I was delighted by how nicely the border played with the Floriate, which is so freakish that, true story, I once passed on a chance to acquire it from Stinehour Press during a type sale because it was too silly. I'm very glad the days of not-having-it are over. My eyesight is a little keener now.
And then we came to May. The End. Well, almost. The story is the same but the type is . . . very different. Remember when I raved about Greer Allen's taste in type? Back in the 1960s he acquired four sizes of Rudolf Koch's Jessenschrift from the son of Joe Graves (Gravesend Press), a protege of Victor Hammer, who was himself a friend and protege of, wait for it, Rudolf Koch. I had seen the type at John Barrett's during three consecutive visits, increasingly amazed that no one had scooped it up. Though I didn't have any immediate need for it, there was a very great want and just enough room in the budget to take home this historic type, incidentally the only face that literally has my name on it. As is my established practice, as soon as I bring type into the shop I have to use it, if only to have a specimen handy. Enter: May's menu.

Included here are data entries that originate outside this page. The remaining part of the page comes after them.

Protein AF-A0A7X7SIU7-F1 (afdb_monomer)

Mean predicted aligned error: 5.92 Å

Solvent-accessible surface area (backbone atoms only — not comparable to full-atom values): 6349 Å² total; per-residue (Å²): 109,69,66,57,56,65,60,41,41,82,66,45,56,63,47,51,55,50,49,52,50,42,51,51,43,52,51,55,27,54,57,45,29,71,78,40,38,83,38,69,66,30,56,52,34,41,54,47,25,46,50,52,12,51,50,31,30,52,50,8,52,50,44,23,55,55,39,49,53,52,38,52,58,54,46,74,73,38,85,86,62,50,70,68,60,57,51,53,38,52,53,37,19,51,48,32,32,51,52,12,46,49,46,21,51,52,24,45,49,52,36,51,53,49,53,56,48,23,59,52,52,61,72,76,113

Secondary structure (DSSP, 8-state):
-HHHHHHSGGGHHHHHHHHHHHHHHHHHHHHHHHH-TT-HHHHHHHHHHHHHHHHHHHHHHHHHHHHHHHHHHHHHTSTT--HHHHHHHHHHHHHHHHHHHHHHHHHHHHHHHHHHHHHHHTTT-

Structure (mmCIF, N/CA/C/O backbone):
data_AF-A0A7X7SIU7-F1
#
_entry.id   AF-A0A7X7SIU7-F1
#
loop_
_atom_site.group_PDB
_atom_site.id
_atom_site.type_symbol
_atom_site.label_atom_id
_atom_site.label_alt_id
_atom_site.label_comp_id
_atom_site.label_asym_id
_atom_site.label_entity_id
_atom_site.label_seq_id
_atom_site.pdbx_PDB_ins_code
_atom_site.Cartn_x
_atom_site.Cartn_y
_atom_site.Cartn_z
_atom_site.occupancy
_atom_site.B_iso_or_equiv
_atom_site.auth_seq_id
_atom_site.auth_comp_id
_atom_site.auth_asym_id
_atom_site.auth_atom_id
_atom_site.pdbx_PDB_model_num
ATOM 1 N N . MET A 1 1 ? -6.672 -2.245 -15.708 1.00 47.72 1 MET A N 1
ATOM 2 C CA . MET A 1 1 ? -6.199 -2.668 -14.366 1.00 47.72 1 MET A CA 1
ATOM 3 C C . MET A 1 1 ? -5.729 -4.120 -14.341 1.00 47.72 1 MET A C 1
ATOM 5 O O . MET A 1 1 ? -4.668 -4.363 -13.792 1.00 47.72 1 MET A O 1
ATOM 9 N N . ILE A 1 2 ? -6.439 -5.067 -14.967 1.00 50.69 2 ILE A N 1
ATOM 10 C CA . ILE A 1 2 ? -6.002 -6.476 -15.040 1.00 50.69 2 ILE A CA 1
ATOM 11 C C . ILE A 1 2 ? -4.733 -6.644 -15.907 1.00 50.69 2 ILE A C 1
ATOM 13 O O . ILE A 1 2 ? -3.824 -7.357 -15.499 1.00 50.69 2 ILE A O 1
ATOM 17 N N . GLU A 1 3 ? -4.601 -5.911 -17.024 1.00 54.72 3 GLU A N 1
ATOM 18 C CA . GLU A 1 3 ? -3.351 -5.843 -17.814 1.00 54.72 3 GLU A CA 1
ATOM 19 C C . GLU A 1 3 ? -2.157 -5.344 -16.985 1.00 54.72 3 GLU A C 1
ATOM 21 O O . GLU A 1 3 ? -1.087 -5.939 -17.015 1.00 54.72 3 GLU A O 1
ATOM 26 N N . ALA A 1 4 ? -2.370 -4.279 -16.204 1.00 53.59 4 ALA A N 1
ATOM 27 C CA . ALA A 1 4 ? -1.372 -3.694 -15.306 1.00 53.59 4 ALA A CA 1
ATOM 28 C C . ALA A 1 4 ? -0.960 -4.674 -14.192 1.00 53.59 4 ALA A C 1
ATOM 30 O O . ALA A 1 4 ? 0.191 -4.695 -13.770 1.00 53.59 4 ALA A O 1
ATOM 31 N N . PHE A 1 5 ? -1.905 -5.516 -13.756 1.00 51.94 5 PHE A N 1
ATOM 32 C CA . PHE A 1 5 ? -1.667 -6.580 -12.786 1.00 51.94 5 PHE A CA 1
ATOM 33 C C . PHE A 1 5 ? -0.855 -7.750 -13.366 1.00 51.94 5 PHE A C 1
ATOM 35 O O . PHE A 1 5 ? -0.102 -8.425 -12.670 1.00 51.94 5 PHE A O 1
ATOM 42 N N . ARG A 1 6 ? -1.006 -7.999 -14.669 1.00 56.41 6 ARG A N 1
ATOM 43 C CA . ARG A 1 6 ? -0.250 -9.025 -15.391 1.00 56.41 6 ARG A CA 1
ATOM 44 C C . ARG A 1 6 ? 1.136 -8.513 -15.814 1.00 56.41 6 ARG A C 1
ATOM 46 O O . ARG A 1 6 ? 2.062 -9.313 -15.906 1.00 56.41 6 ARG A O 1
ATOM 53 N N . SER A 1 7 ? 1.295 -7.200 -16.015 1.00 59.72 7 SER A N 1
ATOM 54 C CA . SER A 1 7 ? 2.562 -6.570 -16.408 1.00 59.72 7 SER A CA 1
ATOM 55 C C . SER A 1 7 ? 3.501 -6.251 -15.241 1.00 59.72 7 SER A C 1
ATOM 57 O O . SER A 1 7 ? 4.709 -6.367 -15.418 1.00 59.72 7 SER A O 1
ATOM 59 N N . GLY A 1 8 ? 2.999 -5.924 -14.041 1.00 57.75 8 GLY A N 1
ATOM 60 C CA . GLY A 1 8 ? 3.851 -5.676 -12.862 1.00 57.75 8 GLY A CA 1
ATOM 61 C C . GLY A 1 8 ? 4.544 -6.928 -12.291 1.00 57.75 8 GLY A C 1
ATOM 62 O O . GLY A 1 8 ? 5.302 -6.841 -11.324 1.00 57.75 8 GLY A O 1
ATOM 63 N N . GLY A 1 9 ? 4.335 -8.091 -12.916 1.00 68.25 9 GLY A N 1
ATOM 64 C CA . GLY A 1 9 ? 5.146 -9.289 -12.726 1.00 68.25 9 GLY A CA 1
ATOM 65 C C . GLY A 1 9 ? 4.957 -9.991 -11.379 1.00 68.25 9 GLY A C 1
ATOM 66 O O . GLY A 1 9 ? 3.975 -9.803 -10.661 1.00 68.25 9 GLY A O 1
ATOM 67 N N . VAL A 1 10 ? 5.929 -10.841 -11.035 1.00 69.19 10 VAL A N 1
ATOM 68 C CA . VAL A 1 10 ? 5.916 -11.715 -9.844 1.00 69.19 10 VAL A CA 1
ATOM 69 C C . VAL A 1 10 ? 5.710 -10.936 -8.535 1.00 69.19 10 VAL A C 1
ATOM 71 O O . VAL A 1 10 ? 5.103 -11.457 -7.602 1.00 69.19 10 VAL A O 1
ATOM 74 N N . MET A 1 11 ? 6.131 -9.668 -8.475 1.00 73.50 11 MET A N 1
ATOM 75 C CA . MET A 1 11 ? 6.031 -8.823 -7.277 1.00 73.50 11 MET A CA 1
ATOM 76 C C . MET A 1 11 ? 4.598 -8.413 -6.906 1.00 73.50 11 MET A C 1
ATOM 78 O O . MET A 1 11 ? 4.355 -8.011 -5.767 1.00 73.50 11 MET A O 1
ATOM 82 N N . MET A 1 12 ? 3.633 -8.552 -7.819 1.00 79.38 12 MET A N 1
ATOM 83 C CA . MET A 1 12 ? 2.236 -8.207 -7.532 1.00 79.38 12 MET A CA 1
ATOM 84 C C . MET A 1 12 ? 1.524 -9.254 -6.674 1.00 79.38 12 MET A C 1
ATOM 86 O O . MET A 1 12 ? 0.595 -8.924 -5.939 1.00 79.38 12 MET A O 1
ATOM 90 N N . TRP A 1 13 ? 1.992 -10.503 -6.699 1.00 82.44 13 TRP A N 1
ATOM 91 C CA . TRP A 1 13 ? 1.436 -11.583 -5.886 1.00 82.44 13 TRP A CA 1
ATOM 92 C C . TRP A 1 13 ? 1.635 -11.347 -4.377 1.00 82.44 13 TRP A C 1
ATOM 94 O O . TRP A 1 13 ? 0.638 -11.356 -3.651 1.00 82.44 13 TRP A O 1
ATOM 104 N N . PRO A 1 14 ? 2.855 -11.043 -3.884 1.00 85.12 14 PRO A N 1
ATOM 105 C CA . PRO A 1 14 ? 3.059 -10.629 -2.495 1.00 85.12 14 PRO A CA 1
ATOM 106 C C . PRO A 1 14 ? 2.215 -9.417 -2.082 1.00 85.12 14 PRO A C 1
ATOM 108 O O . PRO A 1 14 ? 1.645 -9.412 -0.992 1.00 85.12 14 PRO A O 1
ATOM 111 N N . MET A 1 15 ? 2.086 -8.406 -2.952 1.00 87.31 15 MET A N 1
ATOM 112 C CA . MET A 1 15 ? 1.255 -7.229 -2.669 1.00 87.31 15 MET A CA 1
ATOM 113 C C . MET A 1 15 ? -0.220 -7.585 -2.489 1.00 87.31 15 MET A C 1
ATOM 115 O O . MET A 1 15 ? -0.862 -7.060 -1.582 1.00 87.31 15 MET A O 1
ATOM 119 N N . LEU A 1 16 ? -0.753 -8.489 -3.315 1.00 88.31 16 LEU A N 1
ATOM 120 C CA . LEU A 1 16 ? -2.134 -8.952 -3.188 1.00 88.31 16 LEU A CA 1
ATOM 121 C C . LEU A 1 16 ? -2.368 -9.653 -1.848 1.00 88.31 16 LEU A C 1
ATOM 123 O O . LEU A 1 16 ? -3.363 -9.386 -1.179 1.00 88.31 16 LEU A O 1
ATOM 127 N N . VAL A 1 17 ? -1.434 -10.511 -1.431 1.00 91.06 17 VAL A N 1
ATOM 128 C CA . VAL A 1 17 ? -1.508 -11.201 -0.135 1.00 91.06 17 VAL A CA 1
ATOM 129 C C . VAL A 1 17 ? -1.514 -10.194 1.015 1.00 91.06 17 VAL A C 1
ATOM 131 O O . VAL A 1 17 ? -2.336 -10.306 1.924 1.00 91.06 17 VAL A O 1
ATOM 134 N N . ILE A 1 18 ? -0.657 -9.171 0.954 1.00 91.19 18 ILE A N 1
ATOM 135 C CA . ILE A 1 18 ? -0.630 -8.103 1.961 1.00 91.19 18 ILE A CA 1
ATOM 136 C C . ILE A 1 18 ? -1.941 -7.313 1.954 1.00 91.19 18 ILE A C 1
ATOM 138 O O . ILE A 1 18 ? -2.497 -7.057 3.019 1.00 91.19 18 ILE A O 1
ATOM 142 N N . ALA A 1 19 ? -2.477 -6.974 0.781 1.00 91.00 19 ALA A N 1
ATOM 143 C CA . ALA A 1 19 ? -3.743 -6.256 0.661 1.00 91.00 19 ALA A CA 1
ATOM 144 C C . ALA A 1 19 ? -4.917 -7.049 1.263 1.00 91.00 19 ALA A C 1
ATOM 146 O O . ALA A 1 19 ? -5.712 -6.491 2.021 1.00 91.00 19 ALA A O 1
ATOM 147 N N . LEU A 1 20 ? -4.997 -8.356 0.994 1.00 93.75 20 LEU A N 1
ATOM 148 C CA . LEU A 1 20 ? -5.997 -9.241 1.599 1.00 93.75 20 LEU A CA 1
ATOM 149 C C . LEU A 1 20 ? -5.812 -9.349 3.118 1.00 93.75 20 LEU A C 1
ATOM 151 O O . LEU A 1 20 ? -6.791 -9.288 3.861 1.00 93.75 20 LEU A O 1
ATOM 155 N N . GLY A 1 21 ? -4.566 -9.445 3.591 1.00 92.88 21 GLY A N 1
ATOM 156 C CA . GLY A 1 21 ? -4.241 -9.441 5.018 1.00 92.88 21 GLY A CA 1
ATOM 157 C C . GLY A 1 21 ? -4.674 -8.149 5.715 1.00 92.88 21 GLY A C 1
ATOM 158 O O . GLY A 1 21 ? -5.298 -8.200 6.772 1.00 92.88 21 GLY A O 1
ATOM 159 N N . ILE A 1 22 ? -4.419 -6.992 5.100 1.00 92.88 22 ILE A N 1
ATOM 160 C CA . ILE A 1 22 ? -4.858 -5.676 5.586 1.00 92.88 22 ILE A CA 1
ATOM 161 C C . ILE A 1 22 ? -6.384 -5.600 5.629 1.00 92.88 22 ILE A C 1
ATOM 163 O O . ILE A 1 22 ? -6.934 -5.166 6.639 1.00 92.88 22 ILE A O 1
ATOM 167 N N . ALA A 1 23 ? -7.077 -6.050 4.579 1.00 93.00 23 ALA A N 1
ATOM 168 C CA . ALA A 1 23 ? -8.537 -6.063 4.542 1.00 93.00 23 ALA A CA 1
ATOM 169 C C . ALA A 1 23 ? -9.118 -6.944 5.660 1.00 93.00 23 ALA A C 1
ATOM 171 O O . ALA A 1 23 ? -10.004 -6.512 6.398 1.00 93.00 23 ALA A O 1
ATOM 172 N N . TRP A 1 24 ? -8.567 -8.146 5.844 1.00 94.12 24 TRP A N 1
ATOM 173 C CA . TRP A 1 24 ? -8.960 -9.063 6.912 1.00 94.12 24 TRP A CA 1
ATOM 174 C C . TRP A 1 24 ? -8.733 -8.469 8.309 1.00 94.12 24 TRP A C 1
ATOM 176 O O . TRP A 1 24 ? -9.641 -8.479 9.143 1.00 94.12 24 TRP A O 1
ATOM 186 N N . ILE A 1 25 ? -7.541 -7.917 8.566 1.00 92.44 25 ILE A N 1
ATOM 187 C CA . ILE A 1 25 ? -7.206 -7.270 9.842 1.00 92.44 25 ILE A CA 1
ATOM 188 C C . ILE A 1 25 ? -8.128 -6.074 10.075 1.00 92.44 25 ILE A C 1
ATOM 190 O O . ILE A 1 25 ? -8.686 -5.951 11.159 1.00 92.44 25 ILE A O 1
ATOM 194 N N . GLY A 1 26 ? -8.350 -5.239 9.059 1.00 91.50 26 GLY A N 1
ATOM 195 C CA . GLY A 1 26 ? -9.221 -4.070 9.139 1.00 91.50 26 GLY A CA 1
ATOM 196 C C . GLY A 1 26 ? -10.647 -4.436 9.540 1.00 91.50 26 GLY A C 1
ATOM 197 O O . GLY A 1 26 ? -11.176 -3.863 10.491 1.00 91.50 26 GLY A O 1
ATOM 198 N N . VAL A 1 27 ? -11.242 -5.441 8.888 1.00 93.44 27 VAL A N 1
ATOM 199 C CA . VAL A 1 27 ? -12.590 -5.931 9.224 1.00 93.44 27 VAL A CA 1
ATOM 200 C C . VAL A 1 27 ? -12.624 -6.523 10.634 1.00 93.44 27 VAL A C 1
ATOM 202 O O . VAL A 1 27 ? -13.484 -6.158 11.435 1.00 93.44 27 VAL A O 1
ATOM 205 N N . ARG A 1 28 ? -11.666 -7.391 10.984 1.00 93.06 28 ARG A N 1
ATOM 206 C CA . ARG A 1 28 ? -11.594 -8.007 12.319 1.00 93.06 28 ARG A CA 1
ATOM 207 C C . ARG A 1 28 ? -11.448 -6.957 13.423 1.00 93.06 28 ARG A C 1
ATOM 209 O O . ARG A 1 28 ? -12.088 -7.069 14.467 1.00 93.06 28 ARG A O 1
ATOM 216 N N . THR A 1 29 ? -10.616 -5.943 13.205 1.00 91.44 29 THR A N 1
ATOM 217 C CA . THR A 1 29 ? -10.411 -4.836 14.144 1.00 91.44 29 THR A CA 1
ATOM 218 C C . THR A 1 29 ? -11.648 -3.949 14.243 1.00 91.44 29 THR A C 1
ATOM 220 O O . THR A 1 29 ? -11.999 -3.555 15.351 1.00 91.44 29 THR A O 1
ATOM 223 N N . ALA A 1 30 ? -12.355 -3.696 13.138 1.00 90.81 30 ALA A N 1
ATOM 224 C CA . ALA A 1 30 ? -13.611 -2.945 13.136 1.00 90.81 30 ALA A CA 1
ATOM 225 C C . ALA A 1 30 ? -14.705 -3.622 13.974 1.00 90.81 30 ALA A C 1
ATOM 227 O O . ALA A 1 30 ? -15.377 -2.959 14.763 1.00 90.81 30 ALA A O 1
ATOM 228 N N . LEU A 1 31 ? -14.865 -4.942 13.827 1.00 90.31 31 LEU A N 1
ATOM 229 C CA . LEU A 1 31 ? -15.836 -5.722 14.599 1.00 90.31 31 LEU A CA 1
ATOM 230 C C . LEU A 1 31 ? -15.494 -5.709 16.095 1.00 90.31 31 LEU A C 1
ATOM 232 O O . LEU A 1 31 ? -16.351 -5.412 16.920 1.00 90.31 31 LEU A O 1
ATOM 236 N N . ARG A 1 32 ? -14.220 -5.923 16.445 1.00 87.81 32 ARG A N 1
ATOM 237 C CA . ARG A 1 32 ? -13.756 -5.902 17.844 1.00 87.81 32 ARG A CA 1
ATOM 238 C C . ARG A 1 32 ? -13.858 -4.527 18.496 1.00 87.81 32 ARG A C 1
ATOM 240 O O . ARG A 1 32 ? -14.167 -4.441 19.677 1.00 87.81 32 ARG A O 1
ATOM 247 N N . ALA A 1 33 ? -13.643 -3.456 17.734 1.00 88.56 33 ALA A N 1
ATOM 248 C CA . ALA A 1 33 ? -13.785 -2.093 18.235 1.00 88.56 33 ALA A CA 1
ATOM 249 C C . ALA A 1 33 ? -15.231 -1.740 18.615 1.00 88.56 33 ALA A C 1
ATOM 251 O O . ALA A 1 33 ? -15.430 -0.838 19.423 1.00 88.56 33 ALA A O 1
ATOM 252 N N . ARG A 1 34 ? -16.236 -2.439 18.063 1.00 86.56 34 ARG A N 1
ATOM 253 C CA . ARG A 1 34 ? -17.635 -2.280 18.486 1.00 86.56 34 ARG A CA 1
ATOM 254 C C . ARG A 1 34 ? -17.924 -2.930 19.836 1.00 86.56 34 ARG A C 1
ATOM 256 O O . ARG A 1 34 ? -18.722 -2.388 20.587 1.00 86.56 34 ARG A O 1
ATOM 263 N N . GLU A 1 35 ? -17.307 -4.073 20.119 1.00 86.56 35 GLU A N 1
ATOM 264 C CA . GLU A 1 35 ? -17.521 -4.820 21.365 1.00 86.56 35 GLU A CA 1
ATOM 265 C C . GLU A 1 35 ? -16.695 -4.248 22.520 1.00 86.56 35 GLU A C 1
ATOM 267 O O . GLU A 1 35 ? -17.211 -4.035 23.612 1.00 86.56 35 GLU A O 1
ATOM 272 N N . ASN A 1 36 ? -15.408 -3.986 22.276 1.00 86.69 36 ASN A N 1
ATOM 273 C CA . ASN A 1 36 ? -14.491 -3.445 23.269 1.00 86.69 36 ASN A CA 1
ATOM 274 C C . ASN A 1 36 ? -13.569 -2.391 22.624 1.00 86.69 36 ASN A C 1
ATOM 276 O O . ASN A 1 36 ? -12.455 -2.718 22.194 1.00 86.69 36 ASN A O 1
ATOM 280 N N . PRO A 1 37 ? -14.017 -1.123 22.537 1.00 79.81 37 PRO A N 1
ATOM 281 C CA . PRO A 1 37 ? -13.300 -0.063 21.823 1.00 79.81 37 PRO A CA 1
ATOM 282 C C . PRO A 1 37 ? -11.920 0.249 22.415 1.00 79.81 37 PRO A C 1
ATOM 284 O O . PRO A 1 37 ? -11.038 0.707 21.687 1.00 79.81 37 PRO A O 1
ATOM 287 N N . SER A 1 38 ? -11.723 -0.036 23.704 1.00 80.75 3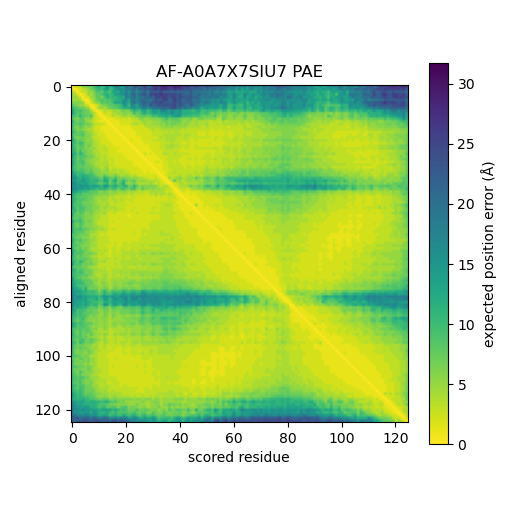8 SER A N 1
ATOM 288 C CA . SER A 1 38 ? -10.486 0.229 24.451 1.00 80.75 38 SER A CA 1
ATOM 289 C C . SER A 1 38 ? -9.612 -1.016 24.638 1.00 80.75 38 SER A C 1
ATOM 291 O O . SER A 1 38 ? -8.611 -0.960 25.347 1.00 80.75 38 SER A O 1
ATOM 293 N N . GLY A 1 39 ? -9.972 -2.146 24.021 1.00 85.56 39 GLY A N 1
ATOM 294 C CA . GLY A 1 39 ? -9.218 -3.389 24.147 1.00 85.56 39 GLY A CA 1
ATOM 295 C C . GLY A 1 39 ? -7.854 -3.337 23.450 1.00 85.56 39 GLY A C 1
ATOM 296 O O . GLY A 1 39 ? -7.721 -2.814 22.338 1.00 85.56 39 GLY A O 1
ATOM 297 N N . ASP A 1 40 ? -6.849 -3.976 24.055 1.00 88.31 40 ASP A N 1
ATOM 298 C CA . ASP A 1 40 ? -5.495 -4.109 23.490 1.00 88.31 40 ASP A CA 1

Embellished with an anonymous cut of rogues engaging in louche behavior, the last menu of the season also features, for the first time, something of a colophon, which was basically just an excuse to use the "Printed in USA" ornament. But it was also a personalized wink to the SP archives, which is now thickened somewhat by a year's worth of one printer's donated dinner ephemera. Now that the set is complete, I can officially definitely retire. Maybe.